→ Provided data
# # # #
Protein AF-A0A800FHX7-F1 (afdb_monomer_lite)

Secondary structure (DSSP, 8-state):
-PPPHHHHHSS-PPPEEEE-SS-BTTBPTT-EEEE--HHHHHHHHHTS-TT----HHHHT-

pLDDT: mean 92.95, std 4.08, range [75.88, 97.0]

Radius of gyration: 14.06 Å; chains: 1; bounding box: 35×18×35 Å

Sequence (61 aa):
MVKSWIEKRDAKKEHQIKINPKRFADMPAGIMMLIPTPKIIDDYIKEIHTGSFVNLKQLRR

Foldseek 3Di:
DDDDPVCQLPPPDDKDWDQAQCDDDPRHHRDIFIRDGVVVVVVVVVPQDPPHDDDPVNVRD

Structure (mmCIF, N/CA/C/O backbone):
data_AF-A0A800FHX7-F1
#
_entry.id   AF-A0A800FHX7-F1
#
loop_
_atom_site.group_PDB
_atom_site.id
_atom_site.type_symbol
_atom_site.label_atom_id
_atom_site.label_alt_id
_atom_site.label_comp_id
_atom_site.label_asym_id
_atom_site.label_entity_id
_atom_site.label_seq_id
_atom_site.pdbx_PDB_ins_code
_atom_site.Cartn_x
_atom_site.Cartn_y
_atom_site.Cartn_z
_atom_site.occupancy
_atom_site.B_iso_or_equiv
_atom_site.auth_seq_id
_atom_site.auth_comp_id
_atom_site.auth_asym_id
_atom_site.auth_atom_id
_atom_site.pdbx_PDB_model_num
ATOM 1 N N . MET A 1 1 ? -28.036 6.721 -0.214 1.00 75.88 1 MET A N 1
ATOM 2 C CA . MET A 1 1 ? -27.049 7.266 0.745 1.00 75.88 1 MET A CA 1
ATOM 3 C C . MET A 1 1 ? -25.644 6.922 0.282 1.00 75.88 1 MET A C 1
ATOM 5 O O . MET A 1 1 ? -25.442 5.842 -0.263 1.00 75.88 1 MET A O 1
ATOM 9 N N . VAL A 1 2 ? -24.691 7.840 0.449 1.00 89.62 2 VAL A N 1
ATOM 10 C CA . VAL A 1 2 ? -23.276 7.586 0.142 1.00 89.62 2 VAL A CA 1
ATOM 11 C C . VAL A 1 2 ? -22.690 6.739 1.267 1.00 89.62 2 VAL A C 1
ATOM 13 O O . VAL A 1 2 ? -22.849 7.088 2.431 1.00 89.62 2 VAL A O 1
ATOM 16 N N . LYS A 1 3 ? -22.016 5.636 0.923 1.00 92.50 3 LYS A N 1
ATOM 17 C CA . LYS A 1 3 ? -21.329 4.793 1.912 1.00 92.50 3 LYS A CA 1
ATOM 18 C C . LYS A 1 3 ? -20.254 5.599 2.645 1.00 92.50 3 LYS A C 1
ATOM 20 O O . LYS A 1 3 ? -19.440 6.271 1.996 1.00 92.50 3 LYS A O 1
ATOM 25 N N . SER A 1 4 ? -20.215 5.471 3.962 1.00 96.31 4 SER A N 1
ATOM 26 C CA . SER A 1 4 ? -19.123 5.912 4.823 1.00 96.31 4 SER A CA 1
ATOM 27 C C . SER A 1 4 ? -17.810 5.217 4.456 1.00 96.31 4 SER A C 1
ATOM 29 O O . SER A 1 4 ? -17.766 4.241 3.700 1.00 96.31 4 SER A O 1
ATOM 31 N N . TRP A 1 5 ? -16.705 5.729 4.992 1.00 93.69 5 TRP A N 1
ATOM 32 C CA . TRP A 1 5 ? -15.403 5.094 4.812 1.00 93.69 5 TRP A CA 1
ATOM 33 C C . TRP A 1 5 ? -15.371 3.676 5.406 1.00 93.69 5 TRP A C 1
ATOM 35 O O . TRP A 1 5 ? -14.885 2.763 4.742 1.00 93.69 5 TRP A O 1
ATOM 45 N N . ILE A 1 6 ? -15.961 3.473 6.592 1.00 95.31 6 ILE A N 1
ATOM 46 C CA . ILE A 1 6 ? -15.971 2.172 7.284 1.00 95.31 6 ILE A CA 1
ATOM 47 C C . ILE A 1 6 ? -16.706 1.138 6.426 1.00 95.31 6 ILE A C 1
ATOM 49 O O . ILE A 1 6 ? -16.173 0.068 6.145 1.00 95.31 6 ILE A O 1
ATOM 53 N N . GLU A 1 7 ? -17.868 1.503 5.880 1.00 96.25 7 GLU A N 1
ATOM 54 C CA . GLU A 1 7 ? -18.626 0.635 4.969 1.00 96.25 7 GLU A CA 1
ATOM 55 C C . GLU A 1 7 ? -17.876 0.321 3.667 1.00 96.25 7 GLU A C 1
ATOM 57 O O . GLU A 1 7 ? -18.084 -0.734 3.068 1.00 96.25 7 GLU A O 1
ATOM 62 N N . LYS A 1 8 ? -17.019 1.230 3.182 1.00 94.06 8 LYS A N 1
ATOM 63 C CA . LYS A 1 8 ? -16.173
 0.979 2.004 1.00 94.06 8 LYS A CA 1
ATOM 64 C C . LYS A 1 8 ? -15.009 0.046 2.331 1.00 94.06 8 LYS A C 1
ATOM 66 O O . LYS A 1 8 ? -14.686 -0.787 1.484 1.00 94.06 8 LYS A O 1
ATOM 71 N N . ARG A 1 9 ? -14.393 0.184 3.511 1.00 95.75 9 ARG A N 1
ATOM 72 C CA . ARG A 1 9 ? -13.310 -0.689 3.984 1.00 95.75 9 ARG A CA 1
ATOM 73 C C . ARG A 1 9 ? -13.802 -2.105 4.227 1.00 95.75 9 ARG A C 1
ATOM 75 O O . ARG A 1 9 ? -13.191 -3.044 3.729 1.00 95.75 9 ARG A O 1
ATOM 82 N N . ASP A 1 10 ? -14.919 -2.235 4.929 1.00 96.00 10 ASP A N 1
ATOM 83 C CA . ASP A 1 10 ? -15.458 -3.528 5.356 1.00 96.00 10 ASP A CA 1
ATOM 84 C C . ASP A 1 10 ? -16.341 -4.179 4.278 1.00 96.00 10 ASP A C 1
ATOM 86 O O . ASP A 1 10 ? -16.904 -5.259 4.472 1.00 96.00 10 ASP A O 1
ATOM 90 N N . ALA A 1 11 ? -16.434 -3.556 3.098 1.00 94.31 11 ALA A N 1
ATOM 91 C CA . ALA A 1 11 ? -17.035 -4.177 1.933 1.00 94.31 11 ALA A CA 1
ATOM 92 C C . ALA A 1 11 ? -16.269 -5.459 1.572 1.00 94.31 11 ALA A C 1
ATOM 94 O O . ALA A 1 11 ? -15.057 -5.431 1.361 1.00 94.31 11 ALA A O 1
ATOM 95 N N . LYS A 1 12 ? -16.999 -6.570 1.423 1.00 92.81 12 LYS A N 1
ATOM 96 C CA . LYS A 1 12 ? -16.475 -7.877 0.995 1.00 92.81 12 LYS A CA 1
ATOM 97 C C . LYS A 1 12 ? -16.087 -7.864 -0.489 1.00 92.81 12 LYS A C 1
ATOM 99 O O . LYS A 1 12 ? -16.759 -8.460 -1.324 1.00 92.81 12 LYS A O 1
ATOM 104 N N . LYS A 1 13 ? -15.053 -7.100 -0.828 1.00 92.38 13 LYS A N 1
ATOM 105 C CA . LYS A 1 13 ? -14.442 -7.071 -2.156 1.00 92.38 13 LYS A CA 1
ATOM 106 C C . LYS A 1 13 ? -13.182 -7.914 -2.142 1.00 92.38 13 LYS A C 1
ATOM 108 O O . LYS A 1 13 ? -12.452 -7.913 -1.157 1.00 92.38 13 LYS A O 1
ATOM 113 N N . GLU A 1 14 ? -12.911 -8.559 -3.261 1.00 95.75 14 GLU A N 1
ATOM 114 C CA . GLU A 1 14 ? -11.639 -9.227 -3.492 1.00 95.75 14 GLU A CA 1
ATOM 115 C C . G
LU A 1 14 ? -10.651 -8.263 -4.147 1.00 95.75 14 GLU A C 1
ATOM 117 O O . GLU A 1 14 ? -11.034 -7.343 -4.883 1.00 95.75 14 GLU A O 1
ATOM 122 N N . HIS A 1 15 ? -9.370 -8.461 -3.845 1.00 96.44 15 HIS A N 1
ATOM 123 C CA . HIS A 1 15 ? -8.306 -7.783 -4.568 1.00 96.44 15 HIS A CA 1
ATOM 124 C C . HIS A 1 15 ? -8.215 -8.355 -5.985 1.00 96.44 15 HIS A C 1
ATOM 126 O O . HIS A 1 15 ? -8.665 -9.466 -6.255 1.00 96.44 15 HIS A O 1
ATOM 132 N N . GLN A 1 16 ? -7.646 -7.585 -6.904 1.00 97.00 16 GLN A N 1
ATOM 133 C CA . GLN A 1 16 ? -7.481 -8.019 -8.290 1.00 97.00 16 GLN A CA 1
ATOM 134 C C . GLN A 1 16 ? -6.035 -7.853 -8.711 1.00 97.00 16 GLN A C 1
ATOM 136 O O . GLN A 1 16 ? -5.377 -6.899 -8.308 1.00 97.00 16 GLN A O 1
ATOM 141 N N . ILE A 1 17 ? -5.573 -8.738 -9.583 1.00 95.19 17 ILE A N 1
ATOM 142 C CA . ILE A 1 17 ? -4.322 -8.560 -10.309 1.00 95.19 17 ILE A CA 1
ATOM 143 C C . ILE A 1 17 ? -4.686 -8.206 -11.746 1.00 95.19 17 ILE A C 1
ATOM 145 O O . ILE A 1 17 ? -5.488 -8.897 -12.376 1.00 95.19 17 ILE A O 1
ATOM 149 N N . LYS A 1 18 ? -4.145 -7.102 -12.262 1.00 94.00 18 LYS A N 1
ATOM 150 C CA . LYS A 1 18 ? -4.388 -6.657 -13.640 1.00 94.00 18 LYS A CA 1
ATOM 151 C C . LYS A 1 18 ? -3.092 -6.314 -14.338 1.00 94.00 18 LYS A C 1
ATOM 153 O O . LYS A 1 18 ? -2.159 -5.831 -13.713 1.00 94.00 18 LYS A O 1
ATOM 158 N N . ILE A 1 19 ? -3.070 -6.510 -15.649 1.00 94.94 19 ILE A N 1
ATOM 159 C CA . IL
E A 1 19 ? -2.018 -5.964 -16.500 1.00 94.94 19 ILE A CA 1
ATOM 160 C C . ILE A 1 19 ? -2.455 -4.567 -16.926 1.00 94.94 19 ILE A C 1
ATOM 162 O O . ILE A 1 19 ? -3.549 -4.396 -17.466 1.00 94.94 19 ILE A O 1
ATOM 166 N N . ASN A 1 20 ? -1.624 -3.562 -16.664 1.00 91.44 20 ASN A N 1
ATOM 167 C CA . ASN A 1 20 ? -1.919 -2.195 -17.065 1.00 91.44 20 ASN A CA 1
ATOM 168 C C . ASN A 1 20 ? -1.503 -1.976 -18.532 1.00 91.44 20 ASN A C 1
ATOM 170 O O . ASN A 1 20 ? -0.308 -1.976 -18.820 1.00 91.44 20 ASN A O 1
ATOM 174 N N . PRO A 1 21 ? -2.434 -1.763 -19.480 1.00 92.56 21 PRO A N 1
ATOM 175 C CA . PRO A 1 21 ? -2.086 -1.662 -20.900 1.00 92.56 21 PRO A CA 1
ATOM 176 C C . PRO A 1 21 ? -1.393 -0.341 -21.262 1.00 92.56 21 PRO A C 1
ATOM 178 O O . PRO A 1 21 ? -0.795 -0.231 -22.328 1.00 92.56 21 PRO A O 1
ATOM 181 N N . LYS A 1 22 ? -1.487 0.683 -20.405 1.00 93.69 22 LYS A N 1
# # # #
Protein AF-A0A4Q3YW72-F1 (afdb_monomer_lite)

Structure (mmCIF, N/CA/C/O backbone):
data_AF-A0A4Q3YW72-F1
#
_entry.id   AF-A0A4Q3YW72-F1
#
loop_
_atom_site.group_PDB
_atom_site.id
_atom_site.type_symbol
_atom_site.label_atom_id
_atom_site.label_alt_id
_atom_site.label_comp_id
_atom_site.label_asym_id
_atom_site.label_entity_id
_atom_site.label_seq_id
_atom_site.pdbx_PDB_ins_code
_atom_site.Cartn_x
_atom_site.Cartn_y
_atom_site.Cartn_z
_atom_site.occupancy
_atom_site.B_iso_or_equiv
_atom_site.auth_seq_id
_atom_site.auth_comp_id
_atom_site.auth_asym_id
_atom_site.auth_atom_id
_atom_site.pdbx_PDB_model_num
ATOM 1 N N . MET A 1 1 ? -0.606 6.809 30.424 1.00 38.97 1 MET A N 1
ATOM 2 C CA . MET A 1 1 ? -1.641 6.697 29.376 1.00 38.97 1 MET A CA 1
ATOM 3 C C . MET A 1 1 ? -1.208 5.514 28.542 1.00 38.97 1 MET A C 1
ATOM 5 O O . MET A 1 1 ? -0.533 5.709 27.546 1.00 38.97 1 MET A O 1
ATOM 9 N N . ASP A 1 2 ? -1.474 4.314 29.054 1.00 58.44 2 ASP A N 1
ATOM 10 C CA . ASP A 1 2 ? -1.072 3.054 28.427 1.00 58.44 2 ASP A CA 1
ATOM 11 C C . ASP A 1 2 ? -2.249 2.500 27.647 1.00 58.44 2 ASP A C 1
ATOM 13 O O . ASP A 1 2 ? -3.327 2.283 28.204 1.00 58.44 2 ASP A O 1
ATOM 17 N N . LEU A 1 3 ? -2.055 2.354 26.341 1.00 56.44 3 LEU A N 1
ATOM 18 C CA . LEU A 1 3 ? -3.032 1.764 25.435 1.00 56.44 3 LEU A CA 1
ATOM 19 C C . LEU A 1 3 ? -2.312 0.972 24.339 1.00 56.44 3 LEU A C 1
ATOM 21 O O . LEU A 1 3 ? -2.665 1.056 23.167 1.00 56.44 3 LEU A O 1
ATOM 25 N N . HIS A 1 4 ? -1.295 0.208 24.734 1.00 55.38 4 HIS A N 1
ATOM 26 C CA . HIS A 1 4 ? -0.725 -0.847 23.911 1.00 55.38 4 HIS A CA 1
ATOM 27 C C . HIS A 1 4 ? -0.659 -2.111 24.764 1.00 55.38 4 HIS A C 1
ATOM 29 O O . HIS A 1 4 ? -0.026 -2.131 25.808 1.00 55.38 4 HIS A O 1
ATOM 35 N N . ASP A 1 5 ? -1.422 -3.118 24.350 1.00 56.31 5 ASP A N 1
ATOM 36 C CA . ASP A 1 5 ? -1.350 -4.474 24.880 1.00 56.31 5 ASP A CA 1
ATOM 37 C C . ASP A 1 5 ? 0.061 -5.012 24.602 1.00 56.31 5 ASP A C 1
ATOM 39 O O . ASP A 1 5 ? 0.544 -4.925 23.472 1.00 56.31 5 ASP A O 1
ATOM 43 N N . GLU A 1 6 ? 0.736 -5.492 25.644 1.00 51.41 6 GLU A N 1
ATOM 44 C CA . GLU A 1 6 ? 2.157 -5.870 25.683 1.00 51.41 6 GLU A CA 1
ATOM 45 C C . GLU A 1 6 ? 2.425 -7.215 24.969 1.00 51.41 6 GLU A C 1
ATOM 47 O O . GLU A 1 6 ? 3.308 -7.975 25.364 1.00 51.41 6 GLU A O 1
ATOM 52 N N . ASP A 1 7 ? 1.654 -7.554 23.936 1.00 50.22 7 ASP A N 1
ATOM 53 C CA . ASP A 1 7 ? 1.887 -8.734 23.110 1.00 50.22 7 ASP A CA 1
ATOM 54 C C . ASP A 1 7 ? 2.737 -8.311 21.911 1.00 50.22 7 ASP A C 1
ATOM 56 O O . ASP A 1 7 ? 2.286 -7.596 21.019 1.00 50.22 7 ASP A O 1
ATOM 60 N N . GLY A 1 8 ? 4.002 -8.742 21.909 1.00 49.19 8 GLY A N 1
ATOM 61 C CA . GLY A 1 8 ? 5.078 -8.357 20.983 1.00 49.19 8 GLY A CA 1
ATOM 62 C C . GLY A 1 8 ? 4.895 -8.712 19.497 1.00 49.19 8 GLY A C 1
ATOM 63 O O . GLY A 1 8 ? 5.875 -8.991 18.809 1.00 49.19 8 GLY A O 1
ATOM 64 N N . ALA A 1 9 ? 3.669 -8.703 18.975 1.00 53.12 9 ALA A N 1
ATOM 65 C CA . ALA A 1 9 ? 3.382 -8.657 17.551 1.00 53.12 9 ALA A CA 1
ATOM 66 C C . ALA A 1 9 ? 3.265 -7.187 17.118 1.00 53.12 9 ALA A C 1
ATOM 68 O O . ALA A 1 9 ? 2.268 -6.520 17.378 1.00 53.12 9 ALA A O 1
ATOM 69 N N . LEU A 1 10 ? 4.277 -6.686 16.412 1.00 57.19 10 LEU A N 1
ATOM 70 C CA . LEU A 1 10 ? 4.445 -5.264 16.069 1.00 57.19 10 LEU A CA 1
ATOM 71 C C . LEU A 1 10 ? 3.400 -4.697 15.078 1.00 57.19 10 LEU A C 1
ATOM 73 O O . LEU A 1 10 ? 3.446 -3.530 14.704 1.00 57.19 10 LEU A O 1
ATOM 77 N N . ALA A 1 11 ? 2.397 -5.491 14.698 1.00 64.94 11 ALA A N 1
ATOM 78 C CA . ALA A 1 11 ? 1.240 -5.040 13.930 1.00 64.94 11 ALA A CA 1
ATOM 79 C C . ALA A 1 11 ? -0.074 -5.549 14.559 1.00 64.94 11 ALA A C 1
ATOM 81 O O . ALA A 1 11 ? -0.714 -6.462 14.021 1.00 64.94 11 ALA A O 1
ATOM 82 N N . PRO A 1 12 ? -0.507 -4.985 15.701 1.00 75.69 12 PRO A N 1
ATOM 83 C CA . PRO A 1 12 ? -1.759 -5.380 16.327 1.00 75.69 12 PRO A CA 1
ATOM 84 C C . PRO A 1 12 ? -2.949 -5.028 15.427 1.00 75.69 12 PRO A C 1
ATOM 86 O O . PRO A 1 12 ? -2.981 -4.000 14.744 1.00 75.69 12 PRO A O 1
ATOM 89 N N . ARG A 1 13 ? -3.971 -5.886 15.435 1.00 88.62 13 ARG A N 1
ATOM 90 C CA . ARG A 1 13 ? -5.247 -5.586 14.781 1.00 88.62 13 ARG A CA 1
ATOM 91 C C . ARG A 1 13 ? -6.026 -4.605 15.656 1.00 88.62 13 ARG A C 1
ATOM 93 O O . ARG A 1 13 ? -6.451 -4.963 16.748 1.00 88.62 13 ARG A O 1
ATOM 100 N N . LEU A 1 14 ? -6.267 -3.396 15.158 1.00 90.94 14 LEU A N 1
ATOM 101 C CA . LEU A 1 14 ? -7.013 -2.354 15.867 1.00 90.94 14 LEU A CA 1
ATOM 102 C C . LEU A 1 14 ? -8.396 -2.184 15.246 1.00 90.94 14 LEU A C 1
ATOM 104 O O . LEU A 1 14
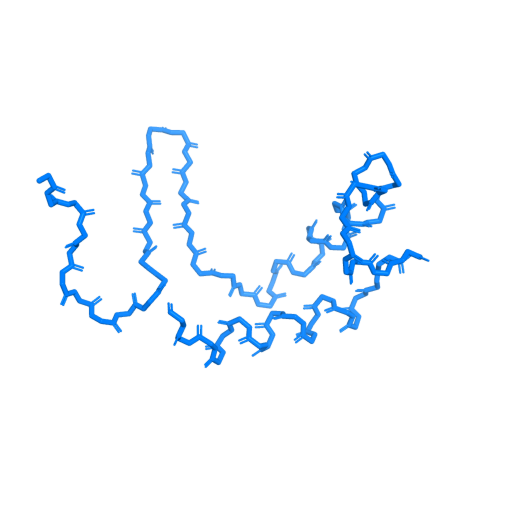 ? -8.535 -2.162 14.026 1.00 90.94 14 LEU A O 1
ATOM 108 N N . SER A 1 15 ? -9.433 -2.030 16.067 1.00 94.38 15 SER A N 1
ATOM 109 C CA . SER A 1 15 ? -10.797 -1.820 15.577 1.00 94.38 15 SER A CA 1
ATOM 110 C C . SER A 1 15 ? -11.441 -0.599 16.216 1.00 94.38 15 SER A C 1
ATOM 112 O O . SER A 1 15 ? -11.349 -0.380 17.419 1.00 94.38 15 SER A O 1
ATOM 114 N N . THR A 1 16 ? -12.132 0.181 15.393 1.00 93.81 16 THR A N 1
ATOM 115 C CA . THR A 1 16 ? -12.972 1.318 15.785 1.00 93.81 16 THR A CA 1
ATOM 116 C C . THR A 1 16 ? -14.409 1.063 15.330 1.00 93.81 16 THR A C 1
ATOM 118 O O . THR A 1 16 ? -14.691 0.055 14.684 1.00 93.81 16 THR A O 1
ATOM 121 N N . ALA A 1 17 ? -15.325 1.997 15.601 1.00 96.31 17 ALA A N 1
# # # #
→ Aim of the task
Go through the material above and output exactly the lines from the one containing "ATOM 2 C CA . MET A 1 1 ? -1.641" through the one containing "ATOM 39 O O".

→ Task answer
ATOM 2 C CA . MET A 1 1 ? -1.641 6.697 29.376 1.00 38.97 1 MET A CA 1
ATOM 3 C C . MET A 1 1 ? -1.208 5.514 28.542 1.00 38.97 1 MET A C 1
ATOM 5 O O . MET A 1 1 ? -0.533 5.709 27.546 1.00 38.97 1 MET A O 1
ATOM 9 N N . ASP A 1 2 ? -1.474 4.314 29.054 1.00 58.44 2 ASP A N 1
ATOM 10 C CA . ASP A 1 2 ? -1.072 3.054 28.427 1.00 58.44 2 ASP A CA 1
ATOM 11 C C . ASP A 1 2 ? -2.249 2.500 27.647 1.00 58.44 2 ASP A C 1
ATOM 13 O O . ASP A 1 2 ? -3.327 2.283 28.204 1.00 58.44 2 ASP A O 1
ATOM 17 N N . LEU A 1 3 ? -2.055 2.354 26.341 1.00 56.44 3 LEU A N 1
ATOM 18 C CA . LEU A 1 3 ? -3.032 1.764 25.435 1.00 56.44 3 LEU A CA 1
ATOM 19 C C . LEU A 1 3 ? -2.312 0.972 24.339 1.00 56.44 3 LEU A C 1
ATOM 21 O O . LEU A 1 3 ? -2.665 1.056 23.167 1.00 56.44 3 LEU A O 1
ATOM 25 N N . HIS A 1 4 ? -1.295 0.208 24.734 1.00 55.38 4 HIS A N 1
ATOM 26 C CA . HIS A 1 4 ? -0.725 -0.847 23.911 1.00 55.38 4 HIS A CA 1
ATOM 27 C C . HIS A 1 4 ? -0.659 -2.111 24.764 1.00 55.38 4 HIS A C 1
ATOM 29 O O . HIS A 1 4 ? -0.026 -2.131 25.808 1.00 55.38 4 HIS A O 1
ATOM 35 N N . ASP A 1 5 ? -1.422 -3.118 24.350 1.00 56.31 5 ASP A N 1
ATOM 36 C CA . ASP A 1 5 ? -1.350 -4.474 24.880 1.00 56.31 5 ASP A CA 1
ATOM 37 C C . ASP A 1 5 ? 0.061 -5.012 24.602 1.00 56.31 5 ASP A C 1
ATOM 39 O O . ASP A 1 5 ? 0.544 -4.925 23.472 1.00 56.31 5 ASP A O 1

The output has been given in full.